**What the task requires:** Reproduce the listing verbatim through the line with "ATOM 16 N N".

[Opening Recorded data section]

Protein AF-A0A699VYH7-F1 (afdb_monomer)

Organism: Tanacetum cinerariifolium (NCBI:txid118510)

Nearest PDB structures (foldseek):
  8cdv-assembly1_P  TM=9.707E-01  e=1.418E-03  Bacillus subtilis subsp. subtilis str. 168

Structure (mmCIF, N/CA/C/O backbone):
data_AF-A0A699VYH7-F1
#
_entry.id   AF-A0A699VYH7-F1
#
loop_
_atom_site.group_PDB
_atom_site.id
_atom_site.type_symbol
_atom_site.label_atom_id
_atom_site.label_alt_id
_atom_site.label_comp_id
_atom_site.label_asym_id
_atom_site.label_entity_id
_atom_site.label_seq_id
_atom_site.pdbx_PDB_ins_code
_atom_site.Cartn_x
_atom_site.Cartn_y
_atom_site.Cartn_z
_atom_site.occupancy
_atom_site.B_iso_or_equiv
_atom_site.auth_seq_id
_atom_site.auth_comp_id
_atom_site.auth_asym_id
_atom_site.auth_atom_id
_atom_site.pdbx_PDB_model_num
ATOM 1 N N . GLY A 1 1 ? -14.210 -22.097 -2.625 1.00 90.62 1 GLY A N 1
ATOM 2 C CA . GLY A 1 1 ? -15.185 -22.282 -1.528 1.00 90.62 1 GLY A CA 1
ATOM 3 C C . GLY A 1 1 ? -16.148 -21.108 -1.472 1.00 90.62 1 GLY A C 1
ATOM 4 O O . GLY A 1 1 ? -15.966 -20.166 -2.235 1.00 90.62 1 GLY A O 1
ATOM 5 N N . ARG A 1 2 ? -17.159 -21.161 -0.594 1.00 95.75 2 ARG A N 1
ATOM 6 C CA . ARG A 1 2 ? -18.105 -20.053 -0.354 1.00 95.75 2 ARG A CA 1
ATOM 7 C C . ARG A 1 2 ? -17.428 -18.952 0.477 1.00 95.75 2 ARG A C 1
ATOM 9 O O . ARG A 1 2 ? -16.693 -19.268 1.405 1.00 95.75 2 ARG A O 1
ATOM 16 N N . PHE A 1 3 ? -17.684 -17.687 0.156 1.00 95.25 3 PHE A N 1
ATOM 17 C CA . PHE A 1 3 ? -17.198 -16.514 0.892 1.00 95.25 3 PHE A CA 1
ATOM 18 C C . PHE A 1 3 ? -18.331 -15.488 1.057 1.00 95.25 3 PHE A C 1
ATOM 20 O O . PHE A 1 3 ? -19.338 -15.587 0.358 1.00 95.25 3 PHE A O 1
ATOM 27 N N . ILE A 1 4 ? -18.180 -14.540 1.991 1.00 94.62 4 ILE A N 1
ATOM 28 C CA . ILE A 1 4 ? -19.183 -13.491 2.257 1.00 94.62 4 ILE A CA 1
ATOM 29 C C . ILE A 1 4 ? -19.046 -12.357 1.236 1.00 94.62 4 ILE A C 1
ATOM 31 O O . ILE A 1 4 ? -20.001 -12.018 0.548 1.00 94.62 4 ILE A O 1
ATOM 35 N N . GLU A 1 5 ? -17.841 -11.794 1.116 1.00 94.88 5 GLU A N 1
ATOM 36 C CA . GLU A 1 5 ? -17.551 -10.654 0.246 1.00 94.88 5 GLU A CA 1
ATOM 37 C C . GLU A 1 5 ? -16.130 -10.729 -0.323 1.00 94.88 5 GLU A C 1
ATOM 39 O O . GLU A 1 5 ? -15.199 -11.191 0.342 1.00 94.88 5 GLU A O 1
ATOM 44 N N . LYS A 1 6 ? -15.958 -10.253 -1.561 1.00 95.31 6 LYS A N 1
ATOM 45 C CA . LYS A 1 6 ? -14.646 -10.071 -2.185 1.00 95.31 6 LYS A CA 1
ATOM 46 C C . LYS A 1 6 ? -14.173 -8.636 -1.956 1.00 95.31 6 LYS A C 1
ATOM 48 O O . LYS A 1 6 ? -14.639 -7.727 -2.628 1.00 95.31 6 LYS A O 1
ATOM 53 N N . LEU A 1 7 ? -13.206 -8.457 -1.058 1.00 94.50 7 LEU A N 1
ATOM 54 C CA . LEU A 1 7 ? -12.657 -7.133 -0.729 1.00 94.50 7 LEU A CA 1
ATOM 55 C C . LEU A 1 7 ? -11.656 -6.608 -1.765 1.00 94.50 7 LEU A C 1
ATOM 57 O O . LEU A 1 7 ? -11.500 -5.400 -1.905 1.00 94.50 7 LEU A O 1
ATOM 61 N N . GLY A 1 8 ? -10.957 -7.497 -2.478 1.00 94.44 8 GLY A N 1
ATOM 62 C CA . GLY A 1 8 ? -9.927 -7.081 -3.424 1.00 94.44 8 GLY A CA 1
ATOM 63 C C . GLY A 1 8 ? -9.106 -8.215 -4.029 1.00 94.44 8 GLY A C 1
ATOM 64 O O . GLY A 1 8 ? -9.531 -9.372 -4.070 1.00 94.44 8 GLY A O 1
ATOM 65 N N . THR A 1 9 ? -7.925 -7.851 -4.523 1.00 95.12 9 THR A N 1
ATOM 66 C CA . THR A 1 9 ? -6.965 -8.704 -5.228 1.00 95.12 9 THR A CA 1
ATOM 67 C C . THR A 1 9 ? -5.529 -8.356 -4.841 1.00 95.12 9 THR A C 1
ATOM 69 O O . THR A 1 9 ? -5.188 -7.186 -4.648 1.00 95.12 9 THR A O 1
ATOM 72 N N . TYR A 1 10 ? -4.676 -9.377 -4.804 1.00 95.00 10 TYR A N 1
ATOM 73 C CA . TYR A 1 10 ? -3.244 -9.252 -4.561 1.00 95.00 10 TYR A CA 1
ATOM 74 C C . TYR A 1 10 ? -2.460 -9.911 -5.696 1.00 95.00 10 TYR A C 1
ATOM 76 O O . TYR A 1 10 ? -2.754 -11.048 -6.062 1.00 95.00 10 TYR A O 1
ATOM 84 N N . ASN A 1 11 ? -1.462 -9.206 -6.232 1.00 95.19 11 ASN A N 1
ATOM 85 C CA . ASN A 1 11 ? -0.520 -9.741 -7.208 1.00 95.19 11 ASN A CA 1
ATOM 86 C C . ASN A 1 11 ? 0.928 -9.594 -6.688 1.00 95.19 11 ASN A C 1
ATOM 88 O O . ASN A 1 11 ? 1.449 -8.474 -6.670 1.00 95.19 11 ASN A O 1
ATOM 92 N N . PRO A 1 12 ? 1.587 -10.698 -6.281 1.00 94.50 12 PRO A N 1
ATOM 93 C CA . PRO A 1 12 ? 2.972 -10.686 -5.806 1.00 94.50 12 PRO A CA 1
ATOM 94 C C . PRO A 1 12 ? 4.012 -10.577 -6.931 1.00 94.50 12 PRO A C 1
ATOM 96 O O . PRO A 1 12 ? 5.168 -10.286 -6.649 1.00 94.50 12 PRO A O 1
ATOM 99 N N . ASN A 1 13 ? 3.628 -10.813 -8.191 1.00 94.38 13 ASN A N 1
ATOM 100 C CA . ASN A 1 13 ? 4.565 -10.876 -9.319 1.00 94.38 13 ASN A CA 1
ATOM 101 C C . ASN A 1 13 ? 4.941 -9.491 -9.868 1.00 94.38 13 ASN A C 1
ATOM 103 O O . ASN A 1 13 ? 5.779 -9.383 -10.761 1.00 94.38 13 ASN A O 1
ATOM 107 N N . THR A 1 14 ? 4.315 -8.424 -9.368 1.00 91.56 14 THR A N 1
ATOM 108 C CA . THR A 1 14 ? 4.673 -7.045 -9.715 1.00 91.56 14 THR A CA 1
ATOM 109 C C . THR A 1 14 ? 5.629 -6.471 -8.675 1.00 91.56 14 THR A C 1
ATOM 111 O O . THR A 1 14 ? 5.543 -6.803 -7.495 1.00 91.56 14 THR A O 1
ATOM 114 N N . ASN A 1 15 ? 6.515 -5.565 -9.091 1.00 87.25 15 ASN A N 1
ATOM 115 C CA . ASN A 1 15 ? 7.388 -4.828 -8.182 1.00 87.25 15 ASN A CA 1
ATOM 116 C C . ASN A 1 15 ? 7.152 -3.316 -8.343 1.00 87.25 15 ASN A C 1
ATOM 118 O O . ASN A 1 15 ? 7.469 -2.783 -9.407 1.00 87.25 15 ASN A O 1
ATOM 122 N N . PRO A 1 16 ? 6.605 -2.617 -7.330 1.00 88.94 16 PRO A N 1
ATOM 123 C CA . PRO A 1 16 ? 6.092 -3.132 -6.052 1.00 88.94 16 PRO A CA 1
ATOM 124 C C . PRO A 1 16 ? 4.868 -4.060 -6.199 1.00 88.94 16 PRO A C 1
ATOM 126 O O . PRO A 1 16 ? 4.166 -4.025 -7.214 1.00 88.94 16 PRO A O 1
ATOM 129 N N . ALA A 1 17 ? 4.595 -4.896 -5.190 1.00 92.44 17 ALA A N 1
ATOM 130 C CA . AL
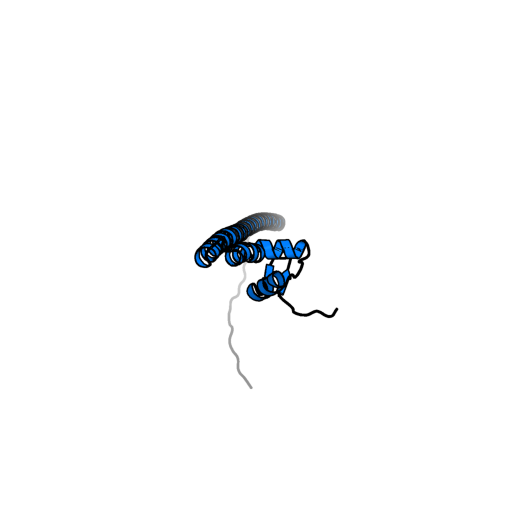A A 1 17 ? 3.462 -5.826 -5.231 1.00 92.44 17 ALA A CA 1
ATOM 131 C C . ALA A 1 17 ? 2.125 -5.068 -5.310 1.00 92.44 17 ALA A C 1
ATOM 133 O O . ALA A 1 17 ? 1.880 -4.135 -4.541 1.00 92.44 17 ALA A O 1
ATOM 134 N N . THR A 1 18 ? 1.254 -5.465 -6.240 1.00 92.38 18 THR A N 1
ATOM 135 C CA . THR A 1 18 ? -0.010 -4.763 -6.486 1.00 92.38 18 THR A CA 1
ATOM 136 C C . THR A 1 18 ? -1.051 -5.241 -5.486 1.00 92.38 18 THR A C 1
ATOM 138 O O . THR A 1 18 ? -1.460 -6.403 -5.497 1.00 92.38 18 THR A O 1
ATOM 141 N N . ILE A 1 19 ? -1.488 -4.329 -4.622 1.00 93.62 19 ILE A N 1
ATOM 142 C CA . ILE A 1 19 ? -2.516 -4.562 -3.609 1.00 93.62 19 ILE A CA 1
ATOM 143 C C . ILE A 1 19 ? -3.675 -3.612 -3.916 1.00 93.62 19 ILE A C 1
ATOM 145 O O . ILE A 1 19 ? -3.556 -2.401 -3.709 1.00 93.62 19 ILE A O 1
ATOM 149 N N . ASN A 1 20 ? -4.777 -4.163 -4.427 1.00 93.06 20 ASN A N 1
ATOM 150 C CA . ASN A 1 20 ? -5.985 -3.408 -4.750 1.00 93.06 20 ASN A CA 1
ATOM 151 C C . ASN A 1 20 ? -7.165 -3.982 -3.968 1.00 93.06 20 ASN A C 1
ATOM 153 O O . ASN A 1 20 ? -7.529 -5.137 -4.175 1.00 93.06 20 ASN A O 1
ATOM 157 N N . TYR A 1 21 ? -7.735 -3.198 -3.062 1.00 94.44 21 TYR A N 1
ATOM 158 C CA . TYR A 1 21 ? -8.915 -3.569 -2.294 1.00 94.44 21 TYR A CA 1
ATOM 159 C C . TYR A 1 21 ? -9.663 -2.316 -1.837 1.00 94.44 21 TYR A C 1
ATOM 161 O O . TYR A 1 21 ? -9.079 -1.233 -1.759 1.00 94.44 21 TYR A O 1
ATOM 169 N N . ASP A 1 22 ? -10.939 -2.481 -1.502 1.00 94.88 22 ASP A N 1
ATOM 170 C CA . ASP A 1 22 ? -11.760 -1.419 -0.922 1.00 94.88 22 ASP A CA 1
ATOM 171 C C . ASP A 1 22 ? -11.378 -1.186 0.552 1.00 94.88 22 ASP A C 1
ATOM 173 O O . ASP A 1 22 ? -11.583 -2.043 1.422 1.00 94.88 22 ASP A O 1
ATOM 177 N N . GLY A 1 23 ? -10.774 -0.026 0.826 1.00 93.56 23 GLY A N 1
ATOM 178 C CA . GLY A 1 23 ? -10.280 0.342 2.151 1.00 93.56 23 GLY A CA 1
ATOM 179 C C . GLY A 1 23 ? -11.376 0.535 3.198 1.00 93.56 23 GLY A C 1
ATOM 180 O O . GLY A 1 23 ? -11.157 0.203 4.366 1.00 93.56 23 GLY A O 1
ATOM 181 N N . ASP A 1 24 ? -12.549 1.018 2.793 1.00 95.12 24 ASP A N 1
ATOM 182 C CA . ASP A 1 24 ? -13.676 1.272 3.689 1.00 95.12 24 ASP A CA 1
ATOM 183 C C . ASP A 1 24 ? -14.368 -0.033 4.075 1.00 95.12 24 ASP A C 1
ATOM 185 O O . ASP A 1 24 ? -14.630 -0.277 5.257 1.00 95.12 24 ASP A O 1
ATOM 189 N N . ARG A 1 25 ? -14.574 -0.934 3.108 1.00 96.50 25 ARG A N 1
ATOM 190 C CA . ARG A 1 25 ? -15.106 -2.279 3.376 1.00 96.50 25 ARG A CA 1
ATOM 191 C C . ARG A 1 25 ? -14.146 -3.100 4.227 1.00 96.50 25 ARG A C 1
ATOM 193 O O . ARG A 1 25 ? -14.573 -3.752 5.181 1.00 96.50 25 ARG A O 1
ATOM 200 N N . ALA A 1 26 ? -12.844 -3.041 3.944 1.00 96.06 26 ALA A N 1
ATOM 201 C CA . ALA A 1 26 ? -11.841 -3.710 4.770 1.00 96.06 26 ALA A CA 1
ATOM 202 C C . ALA A 1 26 ? -11.847 -3.179 6.213 1.00 96.06 26 ALA A C 1
ATOM 204 O O . ALA A 1 26 ? -11.802 -3.964 7.161 1.00 96.06 26 ALA A O 1
ATOM 205 N N . PHE A 1 27 ? -11.947 -1.859 6.389 1.00 96.12 27 PHE A N 1
ATOM 206 C CA . PHE A 1 27 ? -12.062 -1.236 7.705 1.00 96.12 27 PHE A CA 1
ATOM 207 C C . PHE A 1 27 ? -13.330 -1.679 8.448 1.00 96.12 27 PHE A C 1
ATOM 209 O O . PHE A 1 27 ? -13.240 -2.067 9.613 1.00 96.12 27 PHE A O 1
ATOM 216 N N . TYR A 1 28 ? -14.480 -1.703 7.770 1.00 96.94 28 TYR A N 1
ATOM 217 C CA . TYR A 1 28 ? -15.753 -2.170 8.325 1.00 96.94 28 TYR A CA 1
ATOM 218 C C . TYR A 1 28 ? -15.653 -3.594 8.890 1.00 96.94 28 TYR A C 1
ATOM 220 O O . TYR A 1 28 ? -15.978 -3.830 10.054 1.00 96.94 28 TYR A O 1
ATOM 228 N N . TRP A 1 29 ? -15.134 -4.545 8.110 1.00 96.69 29 TRP A N 1
ATOM 229 C CA . TRP A 1 29 ? -15.000 -5.932 8.567 1.00 96.69 29 TRP A CA 1
ATOM 230 C C . TRP A 1 29 ? -14.044 -6.078 9.750 1.00 96.69 29 TRP A C 1
ATOM 232 O O . TRP A 1 29 ? -14.318 -6.830 10.684 1.00 96.69 29 TRP A O 1
ATOM 242 N N . VAL A 1 30 ? -12.937 -5.335 9.741 1.00 95.81 30 VAL A N 1
ATOM 243 C CA . VAL A 1 30 ? -11.967 -5.332 10.842 1.00 95.81 30 VAL A CA 1
ATOM 244 C C . VAL A 1 30 ? -12.556 -4.710 12.116 1.00 95.81 30 VAL A C 1
ATOM 246 O O . VAL A 1 30 ? -12.254 -5.172 13.221 1.00 95.81 30 VAL A O 1
ATOM 249 N N . MET A 1 31 ? -13.411 -3.692 11.993 1.00 96.12 31 MET A N 1
ATOM 250 C CA . MET A 1 31 ? -14.163 -3.132 13.122 1.00 96.12 31 MET A CA 1
ATOM 251 C C . MET A 1 31 ? -15.188 -4.127 13.674 1.00 96.12 31 MET A C 1
ATOM 253 O O . MET A 1 31 ? -15.319 -4.242 14.890 1.00 96.12 31 MET A O 1
ATOM 257 N N . ASN A 1 32 ? -15.807 -4.931 12.808 1.00 96.44 32 ASN A N 1
ATOM 258 C CA . ASN A 1 32 ? -16.727 -6.006 13.193 1.00 96.44 32 ASN A CA 1
ATOM 259 C C . ASN A 1 32 ? -16.030 -7.271 13.733 1.00 96.44 32 ASN A C 1
ATOM 261 O O . ASN A 1 32 ? -16.685 -8.282 13.976 1.00 96.44 32 ASN A O 1
ATOM 265 N N . GLY A 1 33
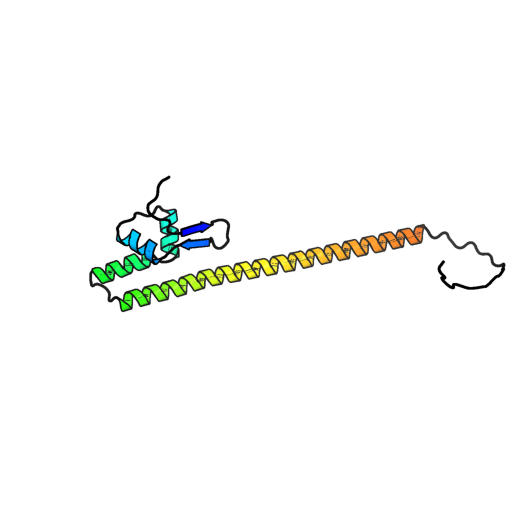 ? -14.708 -7.239 13.927 1.00 94.88 33 GLY A N 1
ATOM 266 C CA . GLY A 1 33 ? -13.960 -8.318 14.574 1.00 94.88 33 GLY A CA 1
ATOM 267 C C . GLY A 1 33 ? -13.327 -9.338 13.629 1.00 94.88 33 GLY A C 1
ATOM 268 O O . GLY A 1 33 ? -12.792 -10.338 14.112 1.00 94.88 33 GLY A O 1
ATOM 269 N N . ALA A 1 34 ? -13.319 -9.097 12.312 1.00 96.12 34 ALA A N 1
ATOM 270 C CA . ALA A 1 34 ? -12.600 -9.958 11.377 1.00 96.12 34 ALA A CA 1
ATOM 271 C C . ALA A 1 34 ? -11.127 -10.112 11.799 1.00 96.12 34 ALA A C 1
A
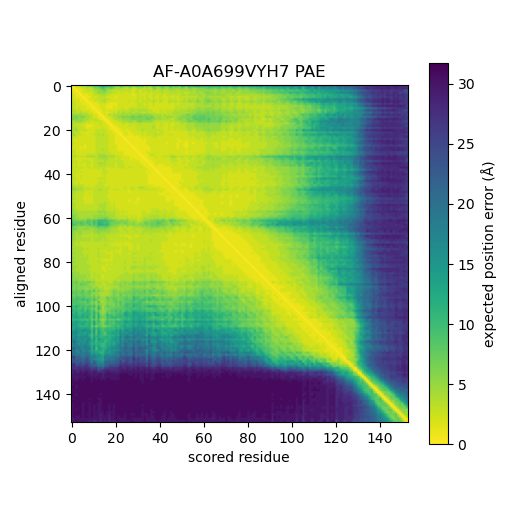TOM 273 O O . ALA A 1 34 ? -10.427 -9.124 12.033 1.00 96.12 34 ALA A O 1
ATOM 274 N N . GLN A 1 35 ? -10.661 -11.360 11.892 1.00 95.56 35 GLN A N 1
ATOM 275 C CA . GLN A 1 35 ? -9.281 -11.699 12.238 1.00 95.56 35 GLN A CA 1
ATOM 276 C C . GLN A 1 35 ? -8.477 -11.943 10.953 1.00 95.56 35 GLN A C 1
ATOM 278 O O . GLN A 1 35 ? -8.617 -13.007 10.345 1.00 95.56 35 GLN A O 1
ATOM 283 N N . PRO A 1 36 ? -7.652 -10.982 10.494 1.00 96.19 36 PRO A N 1
ATOM 284 C CA . PRO A 1 36 ? -6.832 -11.185 9.310 1.00 96.19 36 PRO A CA 1
ATOM 285 C C . PRO A 1 36 ? -5.713 -12.192 9.593 1.00 96.19 36 PRO A C 1
ATOM 287 O O . PRO A 1 36 ? -5.063 -12.146 10.642 1.00 96.19 36 PRO A O 1
ATOM 290 N N . THR A 1 37 ? -5.453 -13.059 8.617 1.00 97.19 37 THR A N 1
ATOM 291 C CA . THR A 1 37 ? -4.267 -13.924 8.593 1.00 97.19 37 THR A CA 1
ATOM 292 C C . THR A 1 37 ? -2.996 -13.090 8.419 1.00 97.19 37 THR A C 1
ATOM 294 O O . THR A 1 37 ? -3.064 -11.934 8.007 1.00 97.19 37 THR A O 1
ATOM 297 N N . GLU A 1 38 ? -1.826 -13.656 8.717 1.00 96.38 38 GLU A N 1
ATOM 298 C CA . GLU A 1 38 ? -0.568 -12.898 8.810 1.00 96.38 38 GLU A CA 1
ATOM 299 C C . GLU A 1 38 ? -0.232 -12.093 7.541 1.00 96.38 38 GLU A C 1
ATOM 301 O O . GLU A 1 38 ? 0.028 -10.891 7.602 1.00 96.38 38 GLU A O 1
ATOM 306 N N . THR A 1 39 ? -0.334 -12.711 6.362 1.00 94.94 39 THR A N 1
ATOM 307 C CA . THR A 1 39 ? -0.061 -12.029 5.088 1.00 94.94 39 THR A CA 1
ATOM 308 C C . THR A 1 39 ? -1.072 -10.910 4.811 1.00 94.94 39 THR A C 1
ATOM 310 O O . THR A 1 39 ? -0.698 -9.816 4.389 1.00 94.94 39 THR A O 1
ATOM 313 N N . VAL A 1 40 ? -2.356 -11.150 5.093 1.00 95.12 40 VAL A N 1
ATOM 314 C CA . VAL A 1 40 ? -3.420 -10.148 4.918 1.00 95.12 40 VAL A CA 1
ATOM 315 C C . VAL A 1 40 ? -3.246 -9.006 5.917 1.00 95.12 40 VAL A C 1
ATOM 317 O O . VAL A 1 40 ? -3.395 -7.842 5.558 1.00 95.12 40 VAL A O 1
ATOM 320 N N . ARG A 1 41 ? -2.859 -9.309 7.158 1.00 95.94 41 ARG A N 1
ATOM 321 C CA . ARG A 1 41 ? -2.536 -8.321 8.188 1.00 95.94 41 ARG A CA 1
ATOM 322 C C . ARG A 1 41 ? -1.408 -7.408 7.723 1.00 95.94 41 ARG A C 1
ATOM 324 O O . ARG A 1 41 ? -1.545 -6.194 7.852 1.00 95.94 41 ARG A O 1
ATOM 331 N N . ALA A 1 42 ? -0.345 -7.961 7.138 1.00 95.25 42 ALA A N 1
ATOM 332 C CA . ALA A 1 42 ? 0.748 -7.171 6.576 1.00 95.25 42 ALA A CA 1
ATOM 333 C C . ALA A 1 42 ? 0.265 -6.241 5.446 1.00 95.25 42 ALA A C 1
ATOM 335 O O . ALA A 1 42 ? 0.628 -5.067 5.428 1.00 95.25 42 ALA A O 1
ATOM 336 N N . MET A 1 43 ? -0.611 -6.716 4.553 1.00 94.25 43 MET A N 1
ATOM 337 C CA . MET A 1 43 ? -1.202 -5.889 3.486 1.00 94.25 43 MET A CA 1
ATOM 338 C C . MET A 1 43 ? -2.085 -4.761 4.036 1.00 94.25 43 MET A C 1
ATOM 340 O O . MET A 1 43 ? -1.963 -3.612 3.610 1.00 94.25 43 MET A O 1
ATOM 344 N N . LEU A 1 44 ? -2.948 -5.069 5.009 1.00 95.06 44 LEU A N 1
ATOM 345 C CA . LEU A 1 44 ? -3.828 -4.092 5.654 1.00 95.06 44 LEU A CA 1
ATOM 346 C C . LEU A 1 44 ? -3.040 -3.062 6.472 1.00 95.06 44 LEU A C 1
ATOM 348 O O . LEU A 1 44 ? -3.408 -1.887 6.500 1.00 95.06 44 LEU A O 1
ATOM 352 N N . ALA A 1 45 ? -1.952 -3.482 7.122 1.00 93.88 45 ALA A N 1
ATOM 353 C CA . ALA A 1 45 ? -1.013 -2.589 7.793 1.00 93.88 45 ALA A CA 1
ATOM 354 C C . ALA A 1 45 ? -0.312 -1.676 6.784 1.00 93.88 45 ALA A C 1
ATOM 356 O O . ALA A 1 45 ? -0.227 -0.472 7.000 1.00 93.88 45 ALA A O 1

[Closing Recorded data section]

**Answer to the problem:**
Protein AF-A0A699VYH7-F1 (afdb_monomer)

Organism: Tanacetum cinerariifolium (NCBI:txid118510)

Nearest PDB structures (foldseek):
  8cdv-assembly1_P  TM=9.707E-01  e=1.418E-03  Bacillus subtilis subsp. subtilis str. 168

Structure (mmCIF, N/CA/C/O backbone):
data_AF-A0A699VYH7-F1
#
_entry.id   AF-A0A699VYH7-F1
#
loop_
_atom_site.group_PDB
_atom_site.id
_atom_site.type_symbol
_atom_site.label_atom_id
_atom_site.label_alt_id
_atom_site.label_comp_id
_atom_site.label_asym_id
_atom_site.label_entity_id
_atom_site.label_seq_id
_atom_site.pdbx_PDB_ins_code
_atom_site.Cartn_x
_atom_site.Cartn_y
_atom_site.Cartn_z
_atom_site.occupancy
_atom_site.B_iso_or_equiv
_atom_site.auth_seq_id
_atom_site.auth_comp_id
_atom_site.auth_asym_id
_atom_site.auth_atom_id
_atom_site.pdbx_PDB_model_num
ATOM 1 N N . GLY A 1 1 ? -14.210 -22.097 -2.625 1.00 90.62 1 GLY A N 1
ATOM 2 C CA . GLY A 1 1 ? -15.185 -22.282 -1.528 1.00 90.62 1 GLY A CA 1
ATOM 3 C C . GLY A 1 1 ? -16.148 -21.108 -1.472 1.00 90.62 1 GLY A C 1
ATOM 4 O O . GLY A 1 1 ? -15.966 -20.166 -2.235 1.00 90.62 1 GLY A O 1
ATOM 5 N N . ARG A 1 2 ? -17.159 -21.161 -0.594 1.00 95.75 2 ARG A N 1
ATOM 6 C CA . ARG A 1 2 ? -18.105 -20.053 -0.354 1.00 95.75 2 ARG A CA 1
ATOM 7 C C . ARG A 1 2 ? -17.428 -18.952 0.477 1.00 95.75 2 ARG A C 1
ATOM 9 O O . ARG A 1 2 ? -16.693 -19.268 1.405 1.00 95.75 2 ARG A O 1
ATOM 16 N N . PHE A 1 3 ? -17.684 -17.687 0.156 1.00 95.25 3 PHE A N 1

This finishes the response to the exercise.